When do Opportunity Costs Appear?

As I have explained before, opportunity costs exist because resources are limited and scarce. Let us use some examples to illustrate the meaning of opportunity costs:

Example 1:

Friday night, after a hard week at work or college, you need to choose what to do tonight. You can either stay home and watch a movie, or you can go to the cinema.

In this example, the opportunity cost of staying home is missing the experience of cinema’s dolby surround, popcorns and 3D effects. On the other hand, your opportunity cost of going to a movie is that you will have to spend $10 (you choose to spend this money).

Got it?

Example 2:

You are about to turn 18 and you have to make one of the toughest decisions of your life: should I go to college? Why can’t I just start my own business or work for a living?
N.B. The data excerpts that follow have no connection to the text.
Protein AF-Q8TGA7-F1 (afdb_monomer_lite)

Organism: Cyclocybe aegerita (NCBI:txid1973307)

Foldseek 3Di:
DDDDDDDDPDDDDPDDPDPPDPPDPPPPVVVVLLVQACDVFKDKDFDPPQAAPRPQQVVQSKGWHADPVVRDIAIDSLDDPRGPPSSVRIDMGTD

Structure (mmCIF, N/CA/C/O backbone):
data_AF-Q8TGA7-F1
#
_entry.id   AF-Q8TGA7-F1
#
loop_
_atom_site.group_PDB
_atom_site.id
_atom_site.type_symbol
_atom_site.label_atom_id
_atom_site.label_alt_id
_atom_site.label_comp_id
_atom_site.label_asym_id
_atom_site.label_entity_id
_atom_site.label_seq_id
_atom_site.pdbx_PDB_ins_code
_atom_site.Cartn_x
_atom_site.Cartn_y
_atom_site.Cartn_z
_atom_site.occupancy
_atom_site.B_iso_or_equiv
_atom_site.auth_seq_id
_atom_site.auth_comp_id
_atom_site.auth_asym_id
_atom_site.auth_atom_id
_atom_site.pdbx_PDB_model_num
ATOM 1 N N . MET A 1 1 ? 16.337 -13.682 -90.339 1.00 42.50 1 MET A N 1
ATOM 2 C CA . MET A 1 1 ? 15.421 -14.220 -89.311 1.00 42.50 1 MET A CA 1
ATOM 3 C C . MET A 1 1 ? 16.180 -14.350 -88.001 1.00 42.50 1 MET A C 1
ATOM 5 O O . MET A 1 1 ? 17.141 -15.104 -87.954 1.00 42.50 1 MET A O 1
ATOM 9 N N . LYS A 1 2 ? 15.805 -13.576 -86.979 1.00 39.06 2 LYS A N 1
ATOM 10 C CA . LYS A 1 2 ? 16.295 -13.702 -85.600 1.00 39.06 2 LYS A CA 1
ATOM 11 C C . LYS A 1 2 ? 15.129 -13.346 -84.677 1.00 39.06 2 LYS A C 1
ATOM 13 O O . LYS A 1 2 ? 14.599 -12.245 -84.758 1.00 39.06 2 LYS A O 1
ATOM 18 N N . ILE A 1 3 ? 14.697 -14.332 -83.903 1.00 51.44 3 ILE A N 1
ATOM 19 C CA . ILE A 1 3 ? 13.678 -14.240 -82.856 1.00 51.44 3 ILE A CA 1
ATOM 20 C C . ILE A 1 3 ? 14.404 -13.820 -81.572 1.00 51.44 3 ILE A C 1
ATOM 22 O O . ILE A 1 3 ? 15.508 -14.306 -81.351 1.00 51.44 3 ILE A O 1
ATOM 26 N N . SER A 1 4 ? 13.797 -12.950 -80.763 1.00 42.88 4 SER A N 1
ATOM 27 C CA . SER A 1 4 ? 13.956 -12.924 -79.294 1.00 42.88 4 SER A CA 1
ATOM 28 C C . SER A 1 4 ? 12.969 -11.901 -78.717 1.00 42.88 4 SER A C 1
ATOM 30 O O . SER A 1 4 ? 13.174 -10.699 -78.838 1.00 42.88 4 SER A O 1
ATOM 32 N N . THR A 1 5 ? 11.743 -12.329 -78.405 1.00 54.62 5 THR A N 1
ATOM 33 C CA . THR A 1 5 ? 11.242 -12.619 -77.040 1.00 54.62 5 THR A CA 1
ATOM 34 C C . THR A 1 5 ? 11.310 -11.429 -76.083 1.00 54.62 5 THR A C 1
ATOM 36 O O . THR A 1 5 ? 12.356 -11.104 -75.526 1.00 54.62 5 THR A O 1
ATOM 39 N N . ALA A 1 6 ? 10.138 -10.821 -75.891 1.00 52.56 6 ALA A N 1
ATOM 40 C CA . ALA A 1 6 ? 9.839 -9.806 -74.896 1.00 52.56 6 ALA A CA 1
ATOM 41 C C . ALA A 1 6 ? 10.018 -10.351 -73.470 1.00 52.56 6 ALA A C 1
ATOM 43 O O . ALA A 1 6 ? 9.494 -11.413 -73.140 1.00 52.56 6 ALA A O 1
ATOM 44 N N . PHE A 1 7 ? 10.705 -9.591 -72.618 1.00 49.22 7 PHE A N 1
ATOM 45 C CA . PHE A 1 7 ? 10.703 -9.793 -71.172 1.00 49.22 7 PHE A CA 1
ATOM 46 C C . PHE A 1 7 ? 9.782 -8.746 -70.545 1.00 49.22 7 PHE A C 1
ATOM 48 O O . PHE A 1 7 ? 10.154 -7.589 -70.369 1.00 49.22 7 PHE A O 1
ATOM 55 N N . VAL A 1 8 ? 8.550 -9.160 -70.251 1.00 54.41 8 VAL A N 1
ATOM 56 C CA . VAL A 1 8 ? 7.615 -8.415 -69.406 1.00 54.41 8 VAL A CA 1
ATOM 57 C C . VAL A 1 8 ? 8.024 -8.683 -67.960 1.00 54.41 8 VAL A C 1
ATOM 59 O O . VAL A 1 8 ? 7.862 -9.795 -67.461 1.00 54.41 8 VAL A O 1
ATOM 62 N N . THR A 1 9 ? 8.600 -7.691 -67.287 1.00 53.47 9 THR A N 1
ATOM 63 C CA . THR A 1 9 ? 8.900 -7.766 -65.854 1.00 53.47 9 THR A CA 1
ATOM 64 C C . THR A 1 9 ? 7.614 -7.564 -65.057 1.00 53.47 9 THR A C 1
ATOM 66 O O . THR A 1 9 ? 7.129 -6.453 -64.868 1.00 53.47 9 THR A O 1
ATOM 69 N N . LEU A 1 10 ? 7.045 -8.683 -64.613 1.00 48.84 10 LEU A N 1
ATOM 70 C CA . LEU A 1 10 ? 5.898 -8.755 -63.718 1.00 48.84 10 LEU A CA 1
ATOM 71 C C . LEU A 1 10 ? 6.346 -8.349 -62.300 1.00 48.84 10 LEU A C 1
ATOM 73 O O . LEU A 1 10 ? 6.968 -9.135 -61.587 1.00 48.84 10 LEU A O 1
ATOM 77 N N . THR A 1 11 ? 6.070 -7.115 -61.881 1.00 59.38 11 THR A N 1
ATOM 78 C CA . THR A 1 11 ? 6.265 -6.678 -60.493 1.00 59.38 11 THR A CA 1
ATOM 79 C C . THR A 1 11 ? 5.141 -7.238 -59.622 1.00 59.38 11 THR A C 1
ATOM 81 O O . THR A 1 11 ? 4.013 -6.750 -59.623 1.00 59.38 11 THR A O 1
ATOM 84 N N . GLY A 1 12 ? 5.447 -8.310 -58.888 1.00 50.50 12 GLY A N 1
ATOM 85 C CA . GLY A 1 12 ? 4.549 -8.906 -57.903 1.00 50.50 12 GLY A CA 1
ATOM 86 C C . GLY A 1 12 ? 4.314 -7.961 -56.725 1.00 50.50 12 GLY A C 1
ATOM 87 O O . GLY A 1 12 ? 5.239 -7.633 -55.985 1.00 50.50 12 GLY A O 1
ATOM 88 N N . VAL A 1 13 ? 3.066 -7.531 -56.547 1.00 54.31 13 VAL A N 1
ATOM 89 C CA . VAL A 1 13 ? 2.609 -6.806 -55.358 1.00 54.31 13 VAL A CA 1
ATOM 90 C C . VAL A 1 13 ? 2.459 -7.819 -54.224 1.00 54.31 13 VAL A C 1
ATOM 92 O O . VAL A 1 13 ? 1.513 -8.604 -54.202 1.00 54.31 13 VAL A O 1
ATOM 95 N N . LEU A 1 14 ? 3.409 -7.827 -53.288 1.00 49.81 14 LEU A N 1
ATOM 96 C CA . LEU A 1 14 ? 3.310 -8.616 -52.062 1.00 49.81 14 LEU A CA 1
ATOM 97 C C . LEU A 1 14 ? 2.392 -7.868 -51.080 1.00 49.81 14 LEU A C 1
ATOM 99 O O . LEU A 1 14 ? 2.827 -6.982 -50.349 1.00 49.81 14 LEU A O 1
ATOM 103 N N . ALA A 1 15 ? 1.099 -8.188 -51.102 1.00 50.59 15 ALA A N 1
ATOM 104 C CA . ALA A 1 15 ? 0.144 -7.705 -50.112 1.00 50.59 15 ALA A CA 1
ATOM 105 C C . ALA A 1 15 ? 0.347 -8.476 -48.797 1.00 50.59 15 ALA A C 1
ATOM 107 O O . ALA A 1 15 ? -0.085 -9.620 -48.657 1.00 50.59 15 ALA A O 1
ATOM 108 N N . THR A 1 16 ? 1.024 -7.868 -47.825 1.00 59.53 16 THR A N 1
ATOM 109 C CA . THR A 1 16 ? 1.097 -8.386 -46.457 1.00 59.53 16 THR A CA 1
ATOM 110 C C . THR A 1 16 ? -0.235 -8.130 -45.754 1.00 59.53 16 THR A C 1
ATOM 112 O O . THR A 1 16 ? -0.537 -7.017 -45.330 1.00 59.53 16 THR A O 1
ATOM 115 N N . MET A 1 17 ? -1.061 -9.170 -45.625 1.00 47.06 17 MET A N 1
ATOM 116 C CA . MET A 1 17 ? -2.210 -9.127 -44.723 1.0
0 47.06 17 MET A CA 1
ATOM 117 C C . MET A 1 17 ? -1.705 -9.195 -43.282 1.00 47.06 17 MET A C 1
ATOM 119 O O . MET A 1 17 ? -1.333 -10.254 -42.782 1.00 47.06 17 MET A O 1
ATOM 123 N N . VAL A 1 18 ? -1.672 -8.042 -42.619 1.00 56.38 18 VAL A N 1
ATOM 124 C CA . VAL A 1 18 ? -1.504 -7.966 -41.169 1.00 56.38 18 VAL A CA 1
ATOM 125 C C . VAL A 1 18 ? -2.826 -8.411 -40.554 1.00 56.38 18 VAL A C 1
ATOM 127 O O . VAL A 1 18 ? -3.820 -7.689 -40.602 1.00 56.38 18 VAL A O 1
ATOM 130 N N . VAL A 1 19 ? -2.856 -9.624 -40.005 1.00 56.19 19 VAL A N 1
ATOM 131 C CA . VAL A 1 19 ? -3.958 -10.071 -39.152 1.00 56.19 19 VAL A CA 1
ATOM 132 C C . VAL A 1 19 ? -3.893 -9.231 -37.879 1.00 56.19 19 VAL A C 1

Once more, every time you have to make a decision, this will generate an opportunity cost. In this example, your opportunity cost of going to college is that you will spend a lot of money and gain none for at least 4 years. On the other hand, the opportunity cost of NOT going to college is that you may not have many job opportunities in the future and you will be missing a wonderful part of your young life.

A little clearer now?

Example 3:

Have you ever wonder how opportunity costs affect companies? A firm’s opportunity costs of production are equal to its alternatives’ cost. In other words, when a company chooses to produce a single product or item, they are giving up the opportunity of going in another direction.
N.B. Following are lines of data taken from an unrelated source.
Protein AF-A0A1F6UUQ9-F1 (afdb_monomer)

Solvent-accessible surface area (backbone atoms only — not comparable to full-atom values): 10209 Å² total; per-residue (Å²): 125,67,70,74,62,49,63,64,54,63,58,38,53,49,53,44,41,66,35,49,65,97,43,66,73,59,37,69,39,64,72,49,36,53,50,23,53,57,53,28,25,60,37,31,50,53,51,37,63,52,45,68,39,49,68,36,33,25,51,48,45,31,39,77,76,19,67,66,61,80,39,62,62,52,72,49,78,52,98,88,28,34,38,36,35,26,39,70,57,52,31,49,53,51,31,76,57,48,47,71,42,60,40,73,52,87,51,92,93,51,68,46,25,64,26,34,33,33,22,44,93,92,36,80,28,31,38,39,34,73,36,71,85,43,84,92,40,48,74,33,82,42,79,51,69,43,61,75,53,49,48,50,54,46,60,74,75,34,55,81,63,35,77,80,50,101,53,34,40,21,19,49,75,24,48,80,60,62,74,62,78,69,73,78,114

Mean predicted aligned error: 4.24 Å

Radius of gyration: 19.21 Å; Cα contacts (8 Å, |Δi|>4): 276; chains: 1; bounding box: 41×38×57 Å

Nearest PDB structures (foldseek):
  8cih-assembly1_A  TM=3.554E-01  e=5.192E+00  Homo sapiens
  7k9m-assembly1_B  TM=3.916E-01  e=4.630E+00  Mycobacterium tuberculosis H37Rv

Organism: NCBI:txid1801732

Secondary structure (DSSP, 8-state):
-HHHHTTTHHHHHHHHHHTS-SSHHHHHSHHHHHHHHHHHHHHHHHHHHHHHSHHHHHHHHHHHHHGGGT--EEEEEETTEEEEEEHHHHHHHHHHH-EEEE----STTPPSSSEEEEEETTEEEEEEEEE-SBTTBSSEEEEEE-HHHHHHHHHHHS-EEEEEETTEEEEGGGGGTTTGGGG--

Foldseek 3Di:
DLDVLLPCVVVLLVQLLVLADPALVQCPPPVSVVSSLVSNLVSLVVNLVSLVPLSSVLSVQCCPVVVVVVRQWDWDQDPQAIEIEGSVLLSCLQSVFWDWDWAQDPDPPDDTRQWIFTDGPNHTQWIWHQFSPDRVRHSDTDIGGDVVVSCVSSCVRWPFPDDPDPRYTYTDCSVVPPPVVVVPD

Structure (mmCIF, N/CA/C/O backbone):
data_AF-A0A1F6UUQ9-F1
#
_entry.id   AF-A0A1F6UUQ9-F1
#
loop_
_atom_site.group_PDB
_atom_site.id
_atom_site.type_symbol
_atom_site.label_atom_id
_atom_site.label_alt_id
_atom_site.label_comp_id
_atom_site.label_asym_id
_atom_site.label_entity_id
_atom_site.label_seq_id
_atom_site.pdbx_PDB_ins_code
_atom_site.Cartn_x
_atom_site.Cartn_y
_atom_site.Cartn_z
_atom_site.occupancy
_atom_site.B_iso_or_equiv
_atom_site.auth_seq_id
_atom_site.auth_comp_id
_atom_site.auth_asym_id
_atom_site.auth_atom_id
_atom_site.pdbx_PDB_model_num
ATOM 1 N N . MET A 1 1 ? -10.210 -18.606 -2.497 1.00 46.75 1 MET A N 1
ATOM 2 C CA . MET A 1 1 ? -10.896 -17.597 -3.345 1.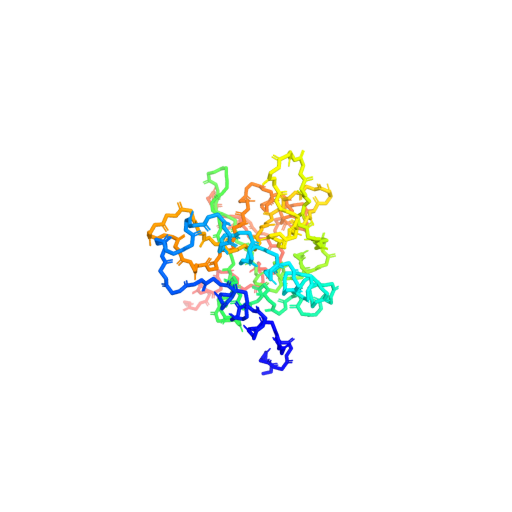00 46.75 1 MET A CA 1
ATOM 3 C C . MET A 1 1 ? -10.040 -16.363 -3.703 1.00 46.75 1 MET A C 1
ATOM 5 O O . MET A 1 1 ? -10.400 -15.679 -4.649 1.00 46.75 1 MET A O 1
ATOM 9 N N . GLY A 1 2 ? -8.902 -16.083 -3.038 1.00 50.47 2 GLY A N 1
ATOM 10 C CA . GLY A 1 2 ? -8.107 -14.854 -3.263 1.00 50.47 2 GLY A CA 1
ATOM 11 C C . GLY A 1 2 ? -7.334 -14.744 -4.592 1.00 50.47 2 GLY A C 1
ATOM 12 O O . GLY A 1 2 ? -7.262 -13.656 -5.158 1.00 50.47 2 GLY A O 1
ATOM 13 N N . PHE A 1 3 ? -6.822 -15.851 -5.148 1.00 52.53 3 PHE A N 1
ATOM 14 C CA . PHE A 1 3 ? -6.016 -15.821 -6.385 1.00 52.53 3 PHE A CA 1
ATOM 15 C C . PHE A 1 3 ? -6.789 -15.340 -7.625 1.00 52.53 3 PHE A C 1
ATOM 17 O O . PHE A 1 3 ? -6.230 -14.621 -8.447 1.00 52.53 3 PHE A O 1
ATOM 24 N N . LYS A 1 4 ? -8.090 -15.653 -7.738 1.00 60.62 4 LYS A N 1
ATOM 25 C CA . LYS A 1 4 ? -8.920 -15.199 -8.873 1.00 60.62 4 LYS A CA 1
ATOM 26 C C . LYS A 1 4 ? -9.107 -13.676 -8.899 1.00 60.62 4 LYS A C 1
ATOM 28 O O . LYS A 1 4 ? -9.209 -13.096 -9.974 1.00 60.62 4 LYS A O 1
ATOM 33 N N . VAL A 1 5 ? -9.130 -13.024 -7.733 1.00 69.12 5 VAL A N 1
ATOM 34 C CA . VAL A 1 5 ? -9.323 -11.566 -7.623 1.00 69.12 5 VAL A CA 1
ATOM 35 C C . VAL A 1 5 ? -8.036 -10.808 -7.968 1.00 69.12 5 VAL A C 1
ATOM 37 O O . VAL A 1 5 ? -8.094 -9.741 -8.574 1.00 69.12 5 VAL A O 1
ATOM 40 N N . MET A 1 6 ? -6.875 -11.395 -7.663 1.00 77.31 6 MET A N 1
ATOM 41 C CA . MET A 1 6 ? -5.545 -10.851 -7.976 1.00 77.31 6 MET A CA 1
ATOM 42 C C . MET A 1 6 ? -5.082 -11.114 -9.420 1.00 77.31 6 MET A C 1
ATOM 44 O O . MET A 1 6 ? -3.940 -10.797 -9.760 1.00 77.31 6 MET A O 1
ATOM 48 N N . ASN A 1 7 ? -5.944 -11.689 -10.266 1.00 80.12 7 ASN A N 1
ATOM 49 C CA . ASN A 1 7 ? -5.578 -12.130 -11.609 1.00 80.12 7 ASN A CA 1
ATOM 50 C C . ASN A 1 7 ? -4.922 -11.004 -12.436 1.00 80.12 7 ASN A C 1
ATOM 52 O O . ASN A 1 7 ? -5.468 -9.900 -12.577 1.00 80.12 7 ASN A O 1
ATOM 56 N N . GLY A 1 8 ? -3.739 -11.299 -12.973 1.00 86.62 8 GLY A N 1
ATOM 57 C CA . GLY A 1 8 ? -2.927 -10.396 -13.779 1.00 86.62 8 GLY A CA 1
ATOM 58 C C . GLY A 1 8 ? -2.113 -9.354 -13.006 1.00 86.62 8 GLY A C 1
ATOM 59 O O . GLY A 1 8 ? -1.261 -8.726 -13.618 1.00 86.62 8 GLY A O 1
ATOM 60 N N . ILE A 1 9 ? -2.310 -9.139 -11.694 1.00 92.69 9 ILE A N 1
ATOM 61 C CA . ILE A 1 9 ? -1.446 -8.209 -10.931 1.00 92.69 9 ILE A CA 1
ATOM 62 C C . ILE A 1 9 ? -0.050 -8.812 -10.749 1.00 92.69 9 ILE A C 1
ATOM 64 O O . ILE A 1 9 ? 0.941 -8.118 -10.953 1.00 92.69 9 ILE A O 1
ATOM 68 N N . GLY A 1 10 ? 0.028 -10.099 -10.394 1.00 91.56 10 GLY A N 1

Remember when Facebook bought Whatsapp? What else could have Facebook done with all that money? What if they had decided to invest on a different product? This was the opportunity cost of Facebook when they decided to buy Whatsapp.

Trade-Off vs Opportunity Cost

Although these two concepts might sound familiar to most people, there are key differences between them. You probably have heard the quote “for every decision you make, there is a trade-off“. Well, that’s not entirely correct.

On the one side, a trade-off refers to the exchange of things between them, assuming that we make an exchange of one thing for the other. In other words, a trade off presumes we start owning something that we decide to change for something else. On the other side, the opportunity cost is decision based, and it occurs when we are presented with multiple choices of what we want to do or have.

When we complete a trade-off, we abandon one thing to get another one. There is a clear minus one plus one situation. However, in the opportunity cost it may seem that we only get things without losing anything. This happens because we don’t have to give up anything to complete one of the decisions. The only thing we have to give up is… the opportunity of getting something else.

What is the opportunity cost of investing in capital?

Well, by definition this would mean that the opportunity cost of investing in capital is… not investing in something different than capital. Imagine you want to invest 50,000 dollars on shares of a profitable company. By doing this you would be giving up the opportunity of investing, for example, in your own business, or in a new house.

What Does Increasing Marginal Opportunity Costs​ Mean?

Marginal Opportunity Cost means the single increase in cost when increasing the input by one. Assuming that we’ve already made a decision to invest our time or resources into something, the marginal opportunity cost would be the increase in opportunity cost after we decide to invest one more of the resources into the same project, it could be $1, 1 hour or any other resource we’ve considered.